Dorfman, planetarium educator and technician for the park, believes the facility will now be on par with other top-notch planetariums on the East Coast. With its fiber-optic star systems, LED lighting, surround sound and 360-degree video screen immersion, he says one would have to travel to Atlanta or Washington, D.C., for a comparable experience.
The finishing touches are still being put in place, with the centerpiece — a projection system from Germany — scheduled to be installed next month.
The new optical mechanical star machine will be similar to the old one, which was 35 years old, with a few key differences: It incorporates fiber optics, with each star created by its own fiber-optic strand.
“That really creates a very realistic, point-like looking star field,” Dorfman said. “It’s going to be quite incredible.”
Complementing the star projector to create dazzling programs is a new full-dome video system.
“With the video we can take you out into the solar system, fly you out around the planets,” Dorfman said. “We can take you out beyond our solar system, into the galaxy, and even out into the rest of the universe and look back and see what it looks like. Because the video is all around you, it really is an immersive environment.”
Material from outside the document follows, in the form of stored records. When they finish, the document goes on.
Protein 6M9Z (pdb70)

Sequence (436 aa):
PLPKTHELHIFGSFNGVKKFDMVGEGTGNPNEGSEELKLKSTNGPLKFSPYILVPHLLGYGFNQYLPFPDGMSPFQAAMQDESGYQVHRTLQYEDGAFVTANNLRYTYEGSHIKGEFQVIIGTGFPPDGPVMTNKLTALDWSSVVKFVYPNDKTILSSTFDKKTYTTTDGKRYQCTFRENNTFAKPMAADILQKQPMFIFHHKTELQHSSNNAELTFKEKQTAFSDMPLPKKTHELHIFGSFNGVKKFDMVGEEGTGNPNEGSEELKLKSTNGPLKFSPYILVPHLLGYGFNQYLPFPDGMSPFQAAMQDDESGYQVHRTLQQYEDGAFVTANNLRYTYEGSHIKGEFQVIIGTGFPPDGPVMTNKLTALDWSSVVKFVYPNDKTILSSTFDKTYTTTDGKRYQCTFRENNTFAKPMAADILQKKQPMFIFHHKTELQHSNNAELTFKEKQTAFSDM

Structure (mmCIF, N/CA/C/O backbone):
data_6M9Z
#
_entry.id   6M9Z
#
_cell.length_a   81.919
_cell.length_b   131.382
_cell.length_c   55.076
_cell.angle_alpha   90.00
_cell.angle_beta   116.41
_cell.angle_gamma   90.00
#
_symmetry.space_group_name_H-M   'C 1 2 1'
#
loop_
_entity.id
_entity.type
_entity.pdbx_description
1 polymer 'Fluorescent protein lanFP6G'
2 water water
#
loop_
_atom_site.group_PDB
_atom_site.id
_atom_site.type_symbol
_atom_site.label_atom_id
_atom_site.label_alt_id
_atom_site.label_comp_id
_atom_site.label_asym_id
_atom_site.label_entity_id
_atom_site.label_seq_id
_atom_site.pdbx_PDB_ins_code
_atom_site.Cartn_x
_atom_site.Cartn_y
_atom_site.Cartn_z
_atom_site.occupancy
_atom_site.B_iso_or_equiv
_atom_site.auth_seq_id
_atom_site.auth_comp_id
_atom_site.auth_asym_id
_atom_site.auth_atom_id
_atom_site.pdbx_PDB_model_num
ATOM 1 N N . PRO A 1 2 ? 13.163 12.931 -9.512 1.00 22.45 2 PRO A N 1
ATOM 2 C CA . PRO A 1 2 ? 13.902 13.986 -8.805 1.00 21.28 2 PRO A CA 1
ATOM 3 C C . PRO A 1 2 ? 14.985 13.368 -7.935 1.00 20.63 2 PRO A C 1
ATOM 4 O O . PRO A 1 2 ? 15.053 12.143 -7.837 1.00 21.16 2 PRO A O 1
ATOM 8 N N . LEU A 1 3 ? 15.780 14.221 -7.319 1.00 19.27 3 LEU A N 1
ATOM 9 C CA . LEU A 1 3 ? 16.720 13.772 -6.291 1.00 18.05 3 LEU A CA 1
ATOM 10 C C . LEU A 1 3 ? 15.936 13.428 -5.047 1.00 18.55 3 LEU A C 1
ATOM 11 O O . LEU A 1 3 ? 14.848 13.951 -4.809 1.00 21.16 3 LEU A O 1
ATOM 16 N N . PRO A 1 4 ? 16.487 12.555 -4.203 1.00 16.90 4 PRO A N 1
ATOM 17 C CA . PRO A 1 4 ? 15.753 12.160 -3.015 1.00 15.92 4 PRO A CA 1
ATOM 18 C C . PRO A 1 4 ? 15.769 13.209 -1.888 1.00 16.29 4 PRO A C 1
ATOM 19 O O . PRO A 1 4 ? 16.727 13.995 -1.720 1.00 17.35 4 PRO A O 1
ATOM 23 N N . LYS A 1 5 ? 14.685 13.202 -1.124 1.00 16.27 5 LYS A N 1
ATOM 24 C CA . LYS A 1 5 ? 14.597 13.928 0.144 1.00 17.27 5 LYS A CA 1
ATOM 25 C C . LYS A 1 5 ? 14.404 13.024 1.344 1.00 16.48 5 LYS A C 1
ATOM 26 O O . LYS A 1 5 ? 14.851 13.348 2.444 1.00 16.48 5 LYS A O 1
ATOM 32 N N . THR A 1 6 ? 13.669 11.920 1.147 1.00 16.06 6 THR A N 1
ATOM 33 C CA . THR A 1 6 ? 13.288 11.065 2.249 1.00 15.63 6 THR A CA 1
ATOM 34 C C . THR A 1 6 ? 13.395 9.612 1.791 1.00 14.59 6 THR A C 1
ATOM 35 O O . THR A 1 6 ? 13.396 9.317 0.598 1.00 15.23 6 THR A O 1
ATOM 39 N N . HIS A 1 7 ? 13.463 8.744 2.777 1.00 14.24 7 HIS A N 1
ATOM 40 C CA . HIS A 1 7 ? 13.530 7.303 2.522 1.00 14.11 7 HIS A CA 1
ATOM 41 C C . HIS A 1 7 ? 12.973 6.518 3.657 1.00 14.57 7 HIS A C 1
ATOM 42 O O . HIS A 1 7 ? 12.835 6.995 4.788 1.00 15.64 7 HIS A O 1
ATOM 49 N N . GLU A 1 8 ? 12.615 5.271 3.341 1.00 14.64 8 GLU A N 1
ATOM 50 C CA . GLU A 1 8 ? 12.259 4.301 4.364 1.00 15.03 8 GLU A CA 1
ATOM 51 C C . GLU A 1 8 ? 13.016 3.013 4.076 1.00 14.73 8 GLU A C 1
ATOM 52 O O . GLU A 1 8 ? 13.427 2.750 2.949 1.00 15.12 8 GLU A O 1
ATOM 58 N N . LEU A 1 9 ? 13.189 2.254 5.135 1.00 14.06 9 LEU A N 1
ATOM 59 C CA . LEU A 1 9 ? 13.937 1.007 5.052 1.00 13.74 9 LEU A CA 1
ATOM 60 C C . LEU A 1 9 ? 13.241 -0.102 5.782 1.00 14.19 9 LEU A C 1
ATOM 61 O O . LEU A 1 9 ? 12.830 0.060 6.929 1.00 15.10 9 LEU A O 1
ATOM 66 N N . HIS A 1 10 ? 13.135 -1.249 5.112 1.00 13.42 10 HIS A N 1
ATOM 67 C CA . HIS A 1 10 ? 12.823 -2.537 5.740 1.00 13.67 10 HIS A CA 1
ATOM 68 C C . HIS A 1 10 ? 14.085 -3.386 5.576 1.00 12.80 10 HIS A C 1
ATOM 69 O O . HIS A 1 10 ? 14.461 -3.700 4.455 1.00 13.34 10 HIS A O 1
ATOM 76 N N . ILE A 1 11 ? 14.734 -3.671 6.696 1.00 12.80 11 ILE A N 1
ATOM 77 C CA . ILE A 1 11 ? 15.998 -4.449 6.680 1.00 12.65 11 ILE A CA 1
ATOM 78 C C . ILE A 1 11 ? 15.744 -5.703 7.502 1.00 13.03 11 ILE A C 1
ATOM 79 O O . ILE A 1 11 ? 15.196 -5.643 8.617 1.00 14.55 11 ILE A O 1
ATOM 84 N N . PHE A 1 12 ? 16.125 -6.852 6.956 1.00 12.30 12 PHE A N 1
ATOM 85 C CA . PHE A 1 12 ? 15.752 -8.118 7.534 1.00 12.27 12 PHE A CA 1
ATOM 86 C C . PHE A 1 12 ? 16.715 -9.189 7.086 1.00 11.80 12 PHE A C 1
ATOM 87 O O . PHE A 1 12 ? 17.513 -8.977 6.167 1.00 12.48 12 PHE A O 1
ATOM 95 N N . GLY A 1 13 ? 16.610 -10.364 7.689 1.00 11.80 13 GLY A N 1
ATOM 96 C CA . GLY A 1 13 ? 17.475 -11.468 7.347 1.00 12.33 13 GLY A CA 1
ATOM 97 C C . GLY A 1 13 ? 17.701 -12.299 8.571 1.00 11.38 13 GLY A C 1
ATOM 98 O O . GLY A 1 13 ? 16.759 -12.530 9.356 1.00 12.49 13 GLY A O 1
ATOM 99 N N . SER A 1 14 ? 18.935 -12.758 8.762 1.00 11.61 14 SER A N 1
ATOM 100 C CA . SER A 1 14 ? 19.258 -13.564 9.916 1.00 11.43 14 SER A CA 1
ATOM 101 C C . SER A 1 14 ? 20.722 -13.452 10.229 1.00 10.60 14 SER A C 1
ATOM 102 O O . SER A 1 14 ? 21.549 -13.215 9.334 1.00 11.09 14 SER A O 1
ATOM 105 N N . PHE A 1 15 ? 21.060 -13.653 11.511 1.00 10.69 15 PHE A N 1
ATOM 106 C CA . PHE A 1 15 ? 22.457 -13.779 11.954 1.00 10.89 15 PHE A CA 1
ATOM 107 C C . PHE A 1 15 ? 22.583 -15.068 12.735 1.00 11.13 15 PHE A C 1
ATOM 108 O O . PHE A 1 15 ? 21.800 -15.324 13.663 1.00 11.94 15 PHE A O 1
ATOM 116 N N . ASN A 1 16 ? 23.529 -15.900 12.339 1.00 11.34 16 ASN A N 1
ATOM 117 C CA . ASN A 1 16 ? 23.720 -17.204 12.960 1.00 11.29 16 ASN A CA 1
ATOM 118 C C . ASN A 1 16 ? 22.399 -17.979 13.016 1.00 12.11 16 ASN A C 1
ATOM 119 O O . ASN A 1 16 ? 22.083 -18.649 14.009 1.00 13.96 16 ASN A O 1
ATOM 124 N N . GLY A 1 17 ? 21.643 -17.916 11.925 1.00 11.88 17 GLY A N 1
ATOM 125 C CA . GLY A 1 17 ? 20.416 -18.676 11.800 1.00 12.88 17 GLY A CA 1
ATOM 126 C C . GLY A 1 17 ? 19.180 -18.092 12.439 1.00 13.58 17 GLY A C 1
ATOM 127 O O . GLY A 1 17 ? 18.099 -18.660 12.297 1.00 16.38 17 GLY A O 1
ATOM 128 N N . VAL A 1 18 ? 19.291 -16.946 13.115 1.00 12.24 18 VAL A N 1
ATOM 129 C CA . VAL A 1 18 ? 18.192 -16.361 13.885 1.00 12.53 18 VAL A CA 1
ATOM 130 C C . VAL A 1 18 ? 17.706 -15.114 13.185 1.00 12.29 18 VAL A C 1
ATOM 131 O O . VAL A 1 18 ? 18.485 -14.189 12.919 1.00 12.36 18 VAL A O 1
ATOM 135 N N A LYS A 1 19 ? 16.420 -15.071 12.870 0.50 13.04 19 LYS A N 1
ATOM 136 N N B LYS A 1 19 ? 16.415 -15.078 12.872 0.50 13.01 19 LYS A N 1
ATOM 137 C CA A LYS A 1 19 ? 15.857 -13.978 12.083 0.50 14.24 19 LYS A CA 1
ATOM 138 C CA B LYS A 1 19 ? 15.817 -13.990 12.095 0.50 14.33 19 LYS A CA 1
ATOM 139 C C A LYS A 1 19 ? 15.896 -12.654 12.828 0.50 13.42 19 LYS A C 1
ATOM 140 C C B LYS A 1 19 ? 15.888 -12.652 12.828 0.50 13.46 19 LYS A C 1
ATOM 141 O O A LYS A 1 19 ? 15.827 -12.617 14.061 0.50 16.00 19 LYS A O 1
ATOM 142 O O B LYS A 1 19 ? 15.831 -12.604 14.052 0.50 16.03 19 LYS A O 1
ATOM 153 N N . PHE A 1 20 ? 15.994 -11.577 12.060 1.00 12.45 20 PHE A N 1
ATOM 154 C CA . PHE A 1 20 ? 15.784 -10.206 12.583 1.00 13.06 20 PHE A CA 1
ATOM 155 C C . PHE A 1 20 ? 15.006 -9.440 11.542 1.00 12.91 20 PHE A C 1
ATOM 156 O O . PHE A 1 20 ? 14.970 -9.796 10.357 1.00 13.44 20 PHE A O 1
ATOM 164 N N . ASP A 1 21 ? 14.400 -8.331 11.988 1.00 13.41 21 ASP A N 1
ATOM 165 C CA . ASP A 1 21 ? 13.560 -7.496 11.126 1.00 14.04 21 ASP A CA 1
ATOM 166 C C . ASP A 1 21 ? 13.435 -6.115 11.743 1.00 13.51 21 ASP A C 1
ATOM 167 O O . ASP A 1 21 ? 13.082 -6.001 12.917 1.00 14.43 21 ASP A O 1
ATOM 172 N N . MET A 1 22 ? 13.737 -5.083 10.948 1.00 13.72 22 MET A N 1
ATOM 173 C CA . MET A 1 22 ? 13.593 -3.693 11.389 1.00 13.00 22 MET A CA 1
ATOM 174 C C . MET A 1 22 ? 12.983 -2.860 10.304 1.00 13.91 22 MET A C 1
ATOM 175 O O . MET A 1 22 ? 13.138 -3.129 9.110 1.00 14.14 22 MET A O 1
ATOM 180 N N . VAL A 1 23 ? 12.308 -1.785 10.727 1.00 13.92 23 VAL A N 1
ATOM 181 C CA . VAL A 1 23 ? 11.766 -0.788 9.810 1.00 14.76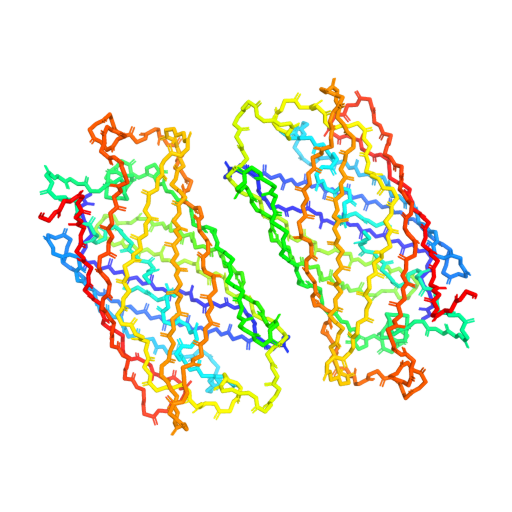 23 VAL A CA 1
ATOM 182 C C . VAL A 1 23 ? 12.093 0.598 10.316 1.00 15.75 23 VAL A C 1
ATOM 183 O O . VAL A 1 23 ? 12.188 0.827 11.525 1.00 16.63 23 VAL A O 1
ATOM 187 N N . GLY A 1 24 ? 12.219 1.510 9.390 1.00 16.60 24 GLY A N 1
ATOM 188 C CA . GLY A 1 24 ? 12.442 2.895 9.774 1.00 19.96 24 GLY A CA 1
ATOM 189 C C . GLY A 1 24 ? 12.411 3.833 8.616 1.00 14.94 24 GLY A C 1
ATOM 190 O O . GLY A 1 24 ? 12.041 3.491 7.504 1.00 14.83 24 GLY A O 1
ATOM 191 N N . GLU A 1 25 ? 12.723 5.087 8.935 1.00 15.67 25 GLU A N 1
ATOM 192 C CA . GLU A 1 25 ? 12.583 6.174 7.996 1.00 16.39 25 GLU A CA 1
ATOM 193 C C . GLU A 1 25 ? 13.664 7.184 8.230 1.00 15.32 25 GLU A C 1
ATOM 194 O O . GLU A 1 25 ? 14.191 7.297 9.334 1.00 15.31 25 GLU A O 1
ATOM 200 N N . GLY A 1 26 ? 13.966 7.910 7.169 1.00 15.13 26 GLY A N 1
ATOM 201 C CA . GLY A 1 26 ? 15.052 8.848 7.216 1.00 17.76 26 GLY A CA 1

All the high-tech equipment needs a canvas on which to play, prompting the construction of a new, cleaner and sleeker dome.
As galaxies unfurl above, visitors will spread out in the planetarium’s posh new chairs. In fact, the entire seating arrangement has been altered, with a slight decline in slope from back to front. This will allow, from any seat in the house, easy viewing of program presenters at the front of the facility.
The new planetarium’s maiden program is titled “Connections.” The show — created by the Bays Mountain Planetarium staff through animation, modeling and 3-D design — will illustrate how nature and astronomy tie together.
“The show now will have different animals, including deer, butterfly, chipmunks, a little bit of everything,” said Adam Thanz, planetarium director. “We’re not going to give away all the bells and whistles for this show, but it will be a really good idea of what we can produce.”
The price tag of the planetarium overhaul was $1.3 million. It was funded through Kingsport’s Visitor Enhancement Program, which was founded to support a variety of tourism-related projects. The planetarium has hosted about 250,000 visitors in the past decade.